Cool. That's what I thought too. Especially since this is an Aqua Lounge thread. Ok then Go CANUCKS Go! Dang I see it's 2-1.


----------



## rescuepenguin

I'm not a big sports fan, but I do chear on the home team in the playoffs. I agree that if the Canucks want to win the cup they need to send the whole team. Remember that at this level of competition it is the team that makes the most mistakes that doesn't win the game.It is only a game and there is never a need to get worked up. If the Canucks gives it everything they have for 60 minutes every game they have a very good chance of winning, If they don't the team that does will win the cup. 
*
Go Canucks Go*


----------



## `GhostDogg´

We don't need to send our young player to DET, to learn from old farts!!! 
Even my grandpa was saying last night, that he thinks DET is too old now.


----------



## Stu_H

Rajan said:


> I just want to let you guys know that If the Canucks are ever gonna win the stanly cup then they are gonna have to send the whole team to Detriot to learn how to play hockey and then try again.

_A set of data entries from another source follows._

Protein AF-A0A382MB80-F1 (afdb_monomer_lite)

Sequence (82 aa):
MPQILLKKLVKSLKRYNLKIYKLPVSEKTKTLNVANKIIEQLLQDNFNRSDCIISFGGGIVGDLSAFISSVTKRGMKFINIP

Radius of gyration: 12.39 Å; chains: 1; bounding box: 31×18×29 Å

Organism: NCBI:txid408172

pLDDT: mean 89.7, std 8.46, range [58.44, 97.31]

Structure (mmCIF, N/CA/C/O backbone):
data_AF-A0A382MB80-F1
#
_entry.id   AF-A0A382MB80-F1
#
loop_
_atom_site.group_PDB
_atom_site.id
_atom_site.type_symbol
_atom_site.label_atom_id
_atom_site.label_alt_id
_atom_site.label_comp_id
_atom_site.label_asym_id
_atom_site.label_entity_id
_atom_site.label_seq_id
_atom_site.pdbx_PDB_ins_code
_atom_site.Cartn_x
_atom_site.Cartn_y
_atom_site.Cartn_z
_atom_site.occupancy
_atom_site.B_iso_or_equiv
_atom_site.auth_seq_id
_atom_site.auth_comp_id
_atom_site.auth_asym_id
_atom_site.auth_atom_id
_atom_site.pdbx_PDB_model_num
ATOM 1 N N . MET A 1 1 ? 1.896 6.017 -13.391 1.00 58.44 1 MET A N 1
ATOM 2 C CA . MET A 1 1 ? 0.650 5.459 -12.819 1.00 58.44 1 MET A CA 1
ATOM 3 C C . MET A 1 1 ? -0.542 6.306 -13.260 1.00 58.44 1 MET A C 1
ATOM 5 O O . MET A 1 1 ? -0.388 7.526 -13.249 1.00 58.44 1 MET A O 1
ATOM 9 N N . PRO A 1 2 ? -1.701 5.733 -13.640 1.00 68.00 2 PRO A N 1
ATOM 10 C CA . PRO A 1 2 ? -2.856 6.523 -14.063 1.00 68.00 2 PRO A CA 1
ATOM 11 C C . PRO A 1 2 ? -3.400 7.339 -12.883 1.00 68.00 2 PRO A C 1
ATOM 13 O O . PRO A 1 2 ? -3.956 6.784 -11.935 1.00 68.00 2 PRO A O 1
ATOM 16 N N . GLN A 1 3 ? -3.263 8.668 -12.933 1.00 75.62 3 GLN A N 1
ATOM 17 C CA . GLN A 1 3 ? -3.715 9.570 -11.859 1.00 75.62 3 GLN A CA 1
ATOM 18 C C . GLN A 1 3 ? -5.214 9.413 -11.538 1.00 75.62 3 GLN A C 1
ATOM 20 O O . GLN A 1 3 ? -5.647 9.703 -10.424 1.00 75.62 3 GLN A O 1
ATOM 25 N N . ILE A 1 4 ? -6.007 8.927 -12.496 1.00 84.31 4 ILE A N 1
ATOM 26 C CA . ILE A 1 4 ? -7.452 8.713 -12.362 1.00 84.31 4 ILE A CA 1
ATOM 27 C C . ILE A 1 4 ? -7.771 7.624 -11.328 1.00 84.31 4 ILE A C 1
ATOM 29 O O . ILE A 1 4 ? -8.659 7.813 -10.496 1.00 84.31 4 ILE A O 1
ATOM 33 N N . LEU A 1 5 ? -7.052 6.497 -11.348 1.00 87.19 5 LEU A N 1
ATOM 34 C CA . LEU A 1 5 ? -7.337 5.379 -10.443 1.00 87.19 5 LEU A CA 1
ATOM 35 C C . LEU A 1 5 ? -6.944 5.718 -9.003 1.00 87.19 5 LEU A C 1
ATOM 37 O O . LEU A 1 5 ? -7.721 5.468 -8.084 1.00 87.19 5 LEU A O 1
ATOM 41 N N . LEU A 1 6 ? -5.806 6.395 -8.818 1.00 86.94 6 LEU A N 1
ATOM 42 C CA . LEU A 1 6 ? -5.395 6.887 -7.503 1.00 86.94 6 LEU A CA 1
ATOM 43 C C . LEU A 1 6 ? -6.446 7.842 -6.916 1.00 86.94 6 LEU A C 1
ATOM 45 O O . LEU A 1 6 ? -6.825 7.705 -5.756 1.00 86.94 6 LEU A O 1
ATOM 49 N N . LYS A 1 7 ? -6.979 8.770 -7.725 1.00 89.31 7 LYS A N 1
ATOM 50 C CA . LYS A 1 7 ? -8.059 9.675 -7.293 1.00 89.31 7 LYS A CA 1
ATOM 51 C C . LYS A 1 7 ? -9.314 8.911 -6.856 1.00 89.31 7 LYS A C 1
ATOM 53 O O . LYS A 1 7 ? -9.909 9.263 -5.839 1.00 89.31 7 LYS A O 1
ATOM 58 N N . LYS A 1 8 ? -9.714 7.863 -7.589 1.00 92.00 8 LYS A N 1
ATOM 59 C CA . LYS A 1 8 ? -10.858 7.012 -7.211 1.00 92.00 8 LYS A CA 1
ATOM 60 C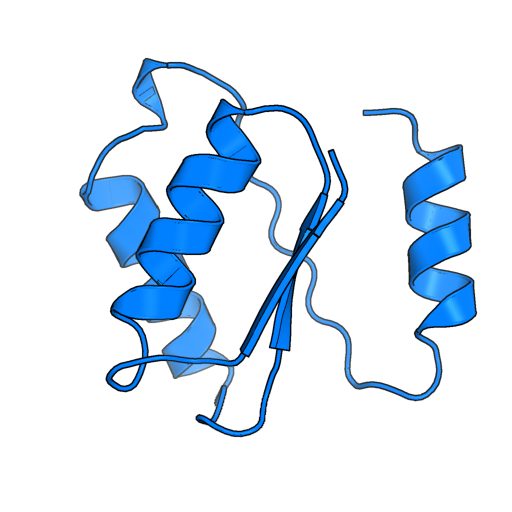 C . LYS A 1 8 ? -10.614 6.273 -5.892 1.00 92.00 8 LYS A C 1
ATOM 62 O O . LYS A 1 8 ? -11.510 6.246 -5.046 1.00 92.00 8 LYS A O 1
ATOM 67 N N . LEU A 1 9 ? -9.415 5.724 -5.699 1.00 90.88 9 LEU A N 1
ATOM 68 C CA . LEU A 1 9 ? -9.044 5.014 -4.474 1.00 90.88 9 LEU A CA 1
ATOM 69 C C . LEU A 1 9 ? -9.070 5.952 -3.260 1.00 90.88 9 LEU A C 1
ATOM 71 O O . LEU A 1 9 ? -9.765 5.676 -2.285 1.00 90.88 9 LEU A O 1
ATOM 75 N N . VAL A 1 10 ? -8.411 7.110 -3.360 1.00 91.50 10 VAL A N 1
ATOM 76 C CA . VAL A 1 10 ? -8.395 8.127 -2.294 1.00 91.50 10 VAL A CA 1
ATOM 77 C C . VAL A 1 10 ? -9.814 8.593 -1.955 1.00 91.50 10 VAL A C 1
ATOM 79 O O . VAL A 1 10 ? -10.174 8.681 -0.784 1.00 91.50 10 VAL A O 1
ATOM 82 N N . LYS A 1 11 ? -10.670 8.813 -2.964 1.00 93.75 11 LYS A N 1
ATOM 83 C CA . LYS A 1 11 ? -12.078 9.189 -2.747 1.00 93.75 11 LYS A CA 1
ATOM 84 C C . LYS A 1 11 ? -12.876 8.102 -2.019 1.00 93.75 11 LYS A C 1
ATOM 86 O O . LYS A 1 11 ? -13.768 8.433 -1.239 1.00 93.75 11 LYS A O 1
ATOM 91 N N . SER A 1 12 ? -12.573 6.831 -2.268 1.00 93.56 12 SER A N 1
ATOM 92 C CA . SER A 1 12 ? -13.247 5.693 -1.626 1.00 93.56 12 SER A CA 1
ATOM 93 C C . SER A 1 12 ? -12.792 5.505 -0.176 1.00 93.56 12 SER A C 1
ATOM 95 O O . SER A 1 12 ? -13.589 5.126 0.677 1.00 93.56 12 SER A O 1
ATOM 97 N N . LEU A 1 13 ? -11.540 5.860 0.123 1.00 94.31 13 LEU A N 1
ATOM 98 C CA . LEU A 1 13 ? -10.932 5.738 1.448 1.00 94.31 13 LEU A CA 1
ATOM 99 C C . LEU A 1 13 ? -10.980 7.030 2.283 1.00 94.31 13 LEU A C 1
ATOM 101 O O . LEU A 1 13 ? -10.342 7.113 3.325 1.00 94.31 13 LEU A O 1
ATOM 105 N N . LYS A 1 14 ? -11.783 8.021 1.883 1.00 92.12 14 LYS A N 1
ATOM 106 C CA . LYS A 1 14 ? -11.936 9.329 2.555 1.00 92.12 14 LYS A CA 1
ATOM 107 C C . LYS A 1 14 ? -12.314 9.287 4.046 1.00 92.12 14 LYS A C 1
ATOM 109 O O . LYS A 1 14 ? -12.261 10.312 4.710 1.00 92.12 14 LYS A O 1
ATOM 114 N N . ARG A 1 15 ? -12.753 8.131 4.557 1.00 94.50 15 ARG A N 1
ATOM 115 C CA . ARG A 1 15 ? -13.076 7.909 5.978 1.00 94.50 15 ARG A CA 1
ATOM 116 C C . ARG A 1 15 ? -11.848 7.563 6.831 1.00 94.50 15 ARG A C 1
ATOM 118 O O . ARG A 1 15 ? -11.968 7.516 8.048 1.00 94.50 15 ARG A O 1
ATOM 125 N N . TYR A 1 16 ? -10.703 7.302 6.206 1.00 93.12 16 TYR A N 1
ATOM 126 C CA . TYR A 1 16 ? -9.453 6.943 6.870 1.00 93.12 16 TYR A CA 1
ATOM 127 C C . TYR A 1 16 ? -8.457 8.103 6.815 1.00 93.12 16 TYR A C 1
ATOM 129 O O . TYR A 1 16 ? -8.495 8.924 5.898 1.00 93.12 16 TYR A O 1
ATOM 137 N N . ASN A 1 17 ? -7.529 8.146 7.774 1.00 93.50 17 ASN A N 1
ATOM 138 C CA . ASN A 1 17 ? -6.392 9.059 7.721 1.00 93.50 17 ASN A CA 1
ATOM 139 C C . ASN A 1 17 ? -5.348 8.516 6.735 1.00 93.50 17 ASN A C 1
ATOM 141 O O . ASN A 1 17 ? -4.593 7.600 7.055 1.00 93.50 17 ASN A O 1
ATOM 145 N N . LEU A 1 18 ? -5.356 9.035 5.509 1.00 93.94 18 LEU A N 1
ATOM 146 C CA . LEU A 1 18 ? -4.522 8.529 4.423 1.00 93.94 18 LEU A CA 1
ATOM 147 C C . LEU A 1 18 ? -3.174 9.245 4.373 1.00 93.94 18 LEU A C 1
ATOM 149 O O . LEU A 1 18 ? -3.119 10.464 4.221 1.00 93.94 18 LEU A O 1
ATOM 153 N N . LYS A 1 19 ? -2.089 8.466 4.373 1.00 94.12 19 LYS A N 1
ATOM 154 C CA . LYS A 1 19 ? -0.753 8.932 3.983 1.00 94.12 19 LYS A CA 1
ATOM 155 C C . LYS A 1 19 ? -0.323 8.240 2.696 1.00 94.12 19 LYS A C 1
ATOM 157 O O . LYS A 1 19 ? -0.486 7.033 2.544 1.00 94.12 19 LYS A O 1
ATOM 162 N N . ILE A 1 20 ? 0.174 9.028 1.743 1.00 92.44 20 ILE A N 1
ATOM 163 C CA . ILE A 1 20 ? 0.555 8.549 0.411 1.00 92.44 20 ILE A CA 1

What is Detroit going to teach them? How to take stupid penalties like last night?


----------



## Rajan

is anyone watching the game whats the score


----------



## Rajan

hahahhahahahahha


----------



## NewGuy

*Oh Noes!!!! *


----------



## DR1V3N

*d'ohhhh!!!*


----------



## plantedinvertz

not good |:


----------



## H .

Seabrook played a great game... as well as Luo. 

Go Canucks go!


----------



## Rajan

i can't wait til wednesdays game. this is a good series to watch. its gonna be a close one


----------



## AWW

grrrrrrr. the only one that is happy in my house is my dad. he manages a liquor shop, and an even series means more games


----------



## JUICE

looking forward to watching the sharks take a 3 -0 lead over the deadwings tmrw [email protected]#$%

and how crazy is it gonna be in montreal ?? nuts ...


----------



## DAN O

Hey we came out of Chicago with a split, make some adjustments for Wednesday night and kick there buts...
Go Canucks go!


----------



## H .

JUICE said:


> ...
> 
> and how crazy is it gonna be in montreal ?? nuts ...


Yeah! if I have time tomorrow, I will go Montreal... it will be lots of fun down there!


----------



## SeaHorse_Fanatic

Yup, with a split in Chicago, the Hawks lost their home ice advantage and hopefully the Canucks will play a full 60 minutes game at home over the next two games. GO CANUCKS!!!!


----------



## DR1V3N

aww said:


> grrrrrrr. The only one that is happy in my house is my dad. He manages a liquor shop, and an even series means more games


roflmao! :d


----------



## beN

damn, we looked good in the1st...but slowly fell apart in the last 2 periods. I hope they can win both games here @ home and then we will see what happens after that..


----------



## rocker85675

Rajan said:


> i can't wait til wednesdays game. this is a good series to watch. its gonna be a close one


ditto, this is a GREAT series! anyone that thought either team was gonna walk on the other is a fool, this one's goin 7


----------



## Rajan

chicago in 6


----------



## Rajan

My Redwings are down 3-0 noooooooooooooooooooooooooooo


----------



## Diztrbd1

Rajan said:


> My Redwings are down 3-0 noooooooooooooooooooooooooooo


Yesssssss...lol....bout time the Sharks did something in the playoffs other than drown


----------



## SeaHorse_Fanatic

Down by one but the Canucks are playing strong. Only Niemi's goaltending has kept the Hawks up on the Nucks so far this period. 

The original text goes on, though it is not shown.